Lately, I’ve been doing a lot of work on systems that require a high degree of scalability to handle large traffic spikes. This has led to a lot of questions from friends and colleagues on scaling, so I thought I’d do a blog series on the basics of scaling .
Why Use A Load Balancer?
One of the most important pieces of a high scale architecture is the load balancer. Load balancers allow you to distribute load (e.g. HTTP requests) between several servers. This is vital as it allows for horizontal expansion – you can increase your capacity (ability to serve x number of users) by simply adding more servers. It really depends on your application, but I’ve found that web boxes are frequently the bottleneck initially, caused by your programming language of choice (e.g. Python/PHP/Ruby).

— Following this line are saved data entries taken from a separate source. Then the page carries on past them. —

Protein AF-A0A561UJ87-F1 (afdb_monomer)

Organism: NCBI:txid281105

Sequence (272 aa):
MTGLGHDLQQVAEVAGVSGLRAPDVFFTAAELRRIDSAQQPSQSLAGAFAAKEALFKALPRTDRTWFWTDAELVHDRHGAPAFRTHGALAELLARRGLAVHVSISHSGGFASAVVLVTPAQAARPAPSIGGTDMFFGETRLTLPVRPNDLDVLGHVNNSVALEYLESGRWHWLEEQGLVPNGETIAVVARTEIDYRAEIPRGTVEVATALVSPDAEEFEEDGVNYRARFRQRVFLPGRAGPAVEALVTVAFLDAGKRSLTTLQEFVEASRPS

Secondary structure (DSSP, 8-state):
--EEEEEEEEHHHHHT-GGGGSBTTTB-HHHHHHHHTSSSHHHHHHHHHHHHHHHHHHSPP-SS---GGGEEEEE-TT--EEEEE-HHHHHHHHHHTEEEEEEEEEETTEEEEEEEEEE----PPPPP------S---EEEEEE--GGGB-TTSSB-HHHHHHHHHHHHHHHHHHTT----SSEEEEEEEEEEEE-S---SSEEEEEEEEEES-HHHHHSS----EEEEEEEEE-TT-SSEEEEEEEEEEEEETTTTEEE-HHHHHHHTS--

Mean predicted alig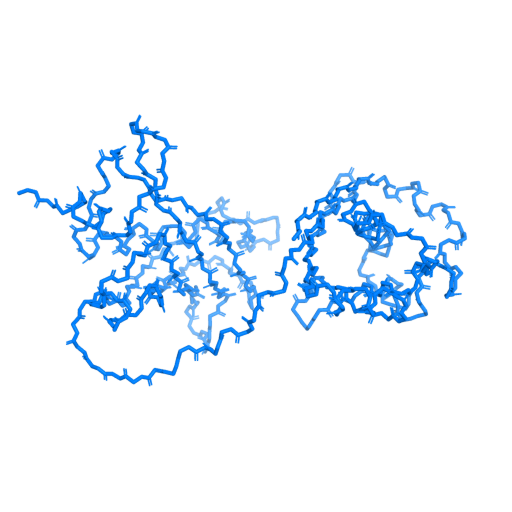ned error: 15.59 Å

Nearest PDB structures (foldseek):
  2o5u-assembly1_B-2  TM=7.995E-01  e=1.808E-09  Pseudomonas aeruginosa
  2wdy-assembly1_A  TM=8.316E-01  e=6.744E-09  Streptomyces coelicolor
  5vcb-assembly3_M  TM=8.502E-01  e=3.601E-08  Escherichia coli K-12
  5v10-assembly1_B-2  TM=8.297E-01  e=3.601E-08  Pseudomonas aeruginosa PAO1
  2was-assembly1_B  TM=7.806E-01  e=6.551E-08  Saccharomyces cerevisiae

Solvent-accessible surface area (backbone atoms only — not comparable to full-atom values): 15020 Å² total; per-residue (Å²): 113,77,29,64,13,69,28,74,33,52,20,70,63,53,61,66,44,67,71,59,74,39,66,67,62,47,32,35,60,67,44,49,54,50,26,69,70,39,99,51,32,49,55,43,46,19,25,53,50,14,39,52,54,1,40,65,58,15,49,78,92,69,94,70,82,70,58,53,47,24,53,36,74,43,58,52,101,84,62,54,55,41,70,51,60,32,71,59,52,33,52,49,31,60,77,67,40,43,36,75,48,54,47,72,50,74,59,98,64,32,11,32,10,44,19,42,30,33,57,46,71,73,82,69,73,77,81,78,91,71,87,82,93,77,86,75,72,71,37,78,41,79,44,74,53,52,82,83,42,35,45,100,87,55,30,50,34,76,70,49,53,53,52,49,53,48,52,22,50,53,53,38,35,52,78,71,55,40,48,86,72,68,53,46,43,82,41,82,76,45,78,48,76,48,83,69,49,86,46,61,77,51,58,37,36,24,36,28,27,68,68,30,64,44,69,68,56,63,70,44,98,57,84,41,48,50,39,30,31,44,34,33,32,33,44,85,95,52,98,56,54,29,29,42,33,46,36,33,32,33,29,30,29,57,86,78,71,39,84,35,34,52,67,58,41,50,62,65,13,43,80,130

Foldseek 3Di:
DKFKFKFKDQLVVQLPPPVLLPDPQQAHPVLNVVLVPDPHNSLSSQQLVRQLRRVVRRDDDDPDDDGNHQFHWDAPPLRATDTDGDDPRVVVCVVQQKGKHKDWDDDDRMIMMMIMIDRNDDPDPQDDDDDDDDDQDKDKDKDFDDPVLQDPVQFGDPVVVVVVQVVSVVVSCVVRQFAQPQQKDKDFPDKDKGQADTHHGDMKMKIKGWRPPDPVCVPPPHFAQKTKIWMFIDDPPDPGGRMTMIIIIGMARNVVRHGHGPVVSRVVRHDD

Radius of gyration: 21.86 Å; Cα contacts (8 Å, |Δi|>4): 518; chains: 1; bounding box: 54×44×56 Å

InterPro domains:
  IPR002582 Holo-[acyl carrier protein] synthase [MF_00101] (2-119)
  IPR004568 Phosphopantetheine-protein transferase domain [TIGR00556] (3-117)
  IPR008278 4'-phosphopantetheinyl transferase domain [PF01648] (3-92)
  IPR029069 HotDog domain superfamily [SSF54637] (139-265)
  IPR037143 4'-phosphopantetheinyl transferase domain superfamily [G3DSA:3.90.470.20] (2-118)
  IPR037143 4'-phosphopantetheinyl transferase domain superfamily [SSF56214] (3-117)
  IPR050563 4-hydroxybenzoyl-CoA thioesterase [PTHR31793] (127-265)

Structure (mmCIF, N/CA/C/O backbone):
data_AF-A0A561UJ87-F1
#
_entry.id   AF-A0A561UJ87-F1
#
loop_
_atom_site.group_PDB
_atom_site.id
_atom_site.type_symbol
_atom_site.label_atom_id
_atom_site.label_alt_id
_atom_site.label_comp_id
_atom_site.label_asym_id
_atom_site.label_entity_id
_atom_site.label_seq_id
_atom_site.pdbx_PDB_ins_code
_atom_site.Cartn_x
_atom_site.Cartn_y
_atom_site.Cartn_z
_atom_site.occupancy
_atom_site.B_iso_or_equiv
_atom_site.auth_seq_id
_atom_site.auth_comp_id
_atom_site.auth_asym_id
_atom_site.auth_atom_id
_atom_site.pdbx_PDB_model_num
ATOM 1 N N . MET A 1 1 ? 12.631 -15.015 8.363 1.00 67.62 1 MET A N 1
ATOM 2 C CA . MET A 1 1 ? 13.634 -13.946 8.173 1.00 67.62 1 MET A CA 1
ATOM 3 C C . MET A 1 1 ? 12.915 -12.741 7.606 1.00 67.62 1 MET A C 1
ATOM 5 O O . MET A 1 1 ? 12.104 -12.942 6.712 1.00 67.62 1 MET A O 1
ATOM 9 N N . THR A 1 2 ? 13.194 -11.549 8.129 1.00 83.69 2 THR A N 1
ATOM 10 C CA . THR A 1 2 ? 12.608 -10.295 7.642 1.00 83.69 2 THR A CA 1
ATOM 11 C C . THR A 1 2 ? 13.740 -9.354 7.251 1.00 83.69 2 THR A C 1
ATOM 13 O O . THR A 1 2 ? 14.687 -9.204 8.020 1.00 83.69 2 THR A O 1
ATOM 16 N N . GLY A 1 3 ? 13.664 -8.774 6.058 1.00 88.62 3 GLY A N 1
ATOM 17 C CA . GLY A 1 3 ? 14.634 -7.823 5.525 1.00 88.62 3 GLY A CA 1
ATOM 18 C C . GLY A 1 3 ? 13.931 -6.560 5.049 1.00 88.62 3 GLY A C 1
ATOM 19 O O . GLY A 1 3 ? 12.806 -6.622 4.555 1.00 88.62 3 GLY A O 1
ATOM 20 N N . LEU A 1 4 ? 14.583 -5.415 5.220 1.00 94.69 4 LEU A N 1
ATOM 21 C CA . LEU A 1 4 ? 14.103 -4.125 4.743 1.00 94.69 4 LEU A CA 1
ATOM 22 C C . LEU A 1 4 ? 15.205 -3.474 3.924 1.00 94.69 4 LEU A C 1
ATOM 24 O O . LEU A 1 4 ? 16.367 -3.476 4.326 1.00 94.69 4 LEU A O 1
ATOM 28 N N . GLY A 1 5 ? 14.820 -2.896 2.799 1.00 92.38 5 GLY A N 1
ATOM 29 C CA . GLY A 1 5 ? 15.697 -2.091 1.978 1.00 92.38 5 GLY A CA 1
ATOM 30 C C . GLY A 1 5 ? 14.995 -0.813 1.569 1.00 92.38 5 GLY A C 1
ATOM 31 O O . GLY A 1 5 ? 13.795 -0.793 1.301 1.00 92.38 5 GLY A O 1
ATOM 32 N N . HIS A 1 6 ? 15.758 0.267 1.561 1.00 96.50 6 HIS A N 1
ATOM 33 C CA . HIS A 1 6 ? 15.309 1.573 1.117 1.00 96.50 6 HIS A CA 1
ATOM 34 C C . HIS A 1 6 ? 16.371 2.167 0.204 1.00 96.50 6 HIS A C 1
ATOM 36 O O . HIS A 1 6 ? 17.579 1.982 0.412 1.00 96.50 6 HIS A O 1
ATOM 42 N N . ASP A 1 7 ? 15.905 2.850 -0.828 1.00 96.50 7 ASP A N 1
ATOM 43 C CA . ASP A 1 7 ? 16.760 3.556 -1.757 1.00 96.50 7 ASP A CA 1
ATOM 44 C C . ASP A 1 7 ? 16.097 4.849 -2.234 1.00 96.50 7 ASP A C 1
ATOM 46 O O . ASP A 1 7 ? 14.877 4.909 -2.401 1.00 96.50 7 ASP A O 1
ATOM 50 N N . LEU A 1 8 ? 16.912 5.886 -2.422 1.00 95.12 8 LEU A N 1
ATOM 51 C CA . LEU A 1 8 ? 16.501 7.206 -2.882 1.00 95.12 8 LEU A CA 1
ATOM 52 C C . LEU A 1 8 ? 17.438 7.633 -4.007 1.00 95.12 8 LEU A C 1
ATOM 54 O O . LEU A 1 8 ? 18.655 7.580 -3.856 1.00 95.12 8 LEU A O 1
ATOM 58 N N . GLN A 1 9 ? 16.857 8.098 -5.103 1.00 94.12 9 GLN A N 1
ATOM 59 C CA . GLN A 1 9 ? 17.564 8.439 -6.325 1.00 94.12 9 GLN A CA 1
ATOM 60 C C . GLN A 1 9 ? 17.170 9.821 -6.811 1.00 94.12 9 GLN A C 1
ATOM 62 O O . GLN A 1 9 ? 15.987 10.175 -6.821 1.00 94.12 9 GLN A O 1
ATOM 67 N N . GLN A 1 10 ? 18.150 10.594 -7.271 1.00 97.06 10 GLN A N 1
ATOM 68 C CA . GLN A 1 10 ? 17.870 11.815 -8.009 1.00 97.06 10 GLN A CA 1
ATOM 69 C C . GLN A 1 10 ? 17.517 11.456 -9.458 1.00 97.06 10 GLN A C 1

For example, a small PHP application running on a box with Nginx and PHP-FPM isn’t going to have a bottleneck at the database level, but it will be bottlenecked by PHP. Each request is handled by a separate PHP-FPM process, and each PHP-FPM process needs a certain amount of memory. Lets say your server can handle 256 concurrent users. The easiest way to scale at this point is to add more web boxes. Each web box will increase your capacity by 256 users. However, you need a way of distributing visitors between each web box, and that’s where the load balancer comes in.
Traditionally in a web server architecture, your load balancer(s) will sit in front of the rest of your stack, directly accepting requests from your users. All traffic will go through your load balancer(s), and get routed to a web box using a defined scheduling algorithm (e.g. sticky sessions, round robin, least load, etc).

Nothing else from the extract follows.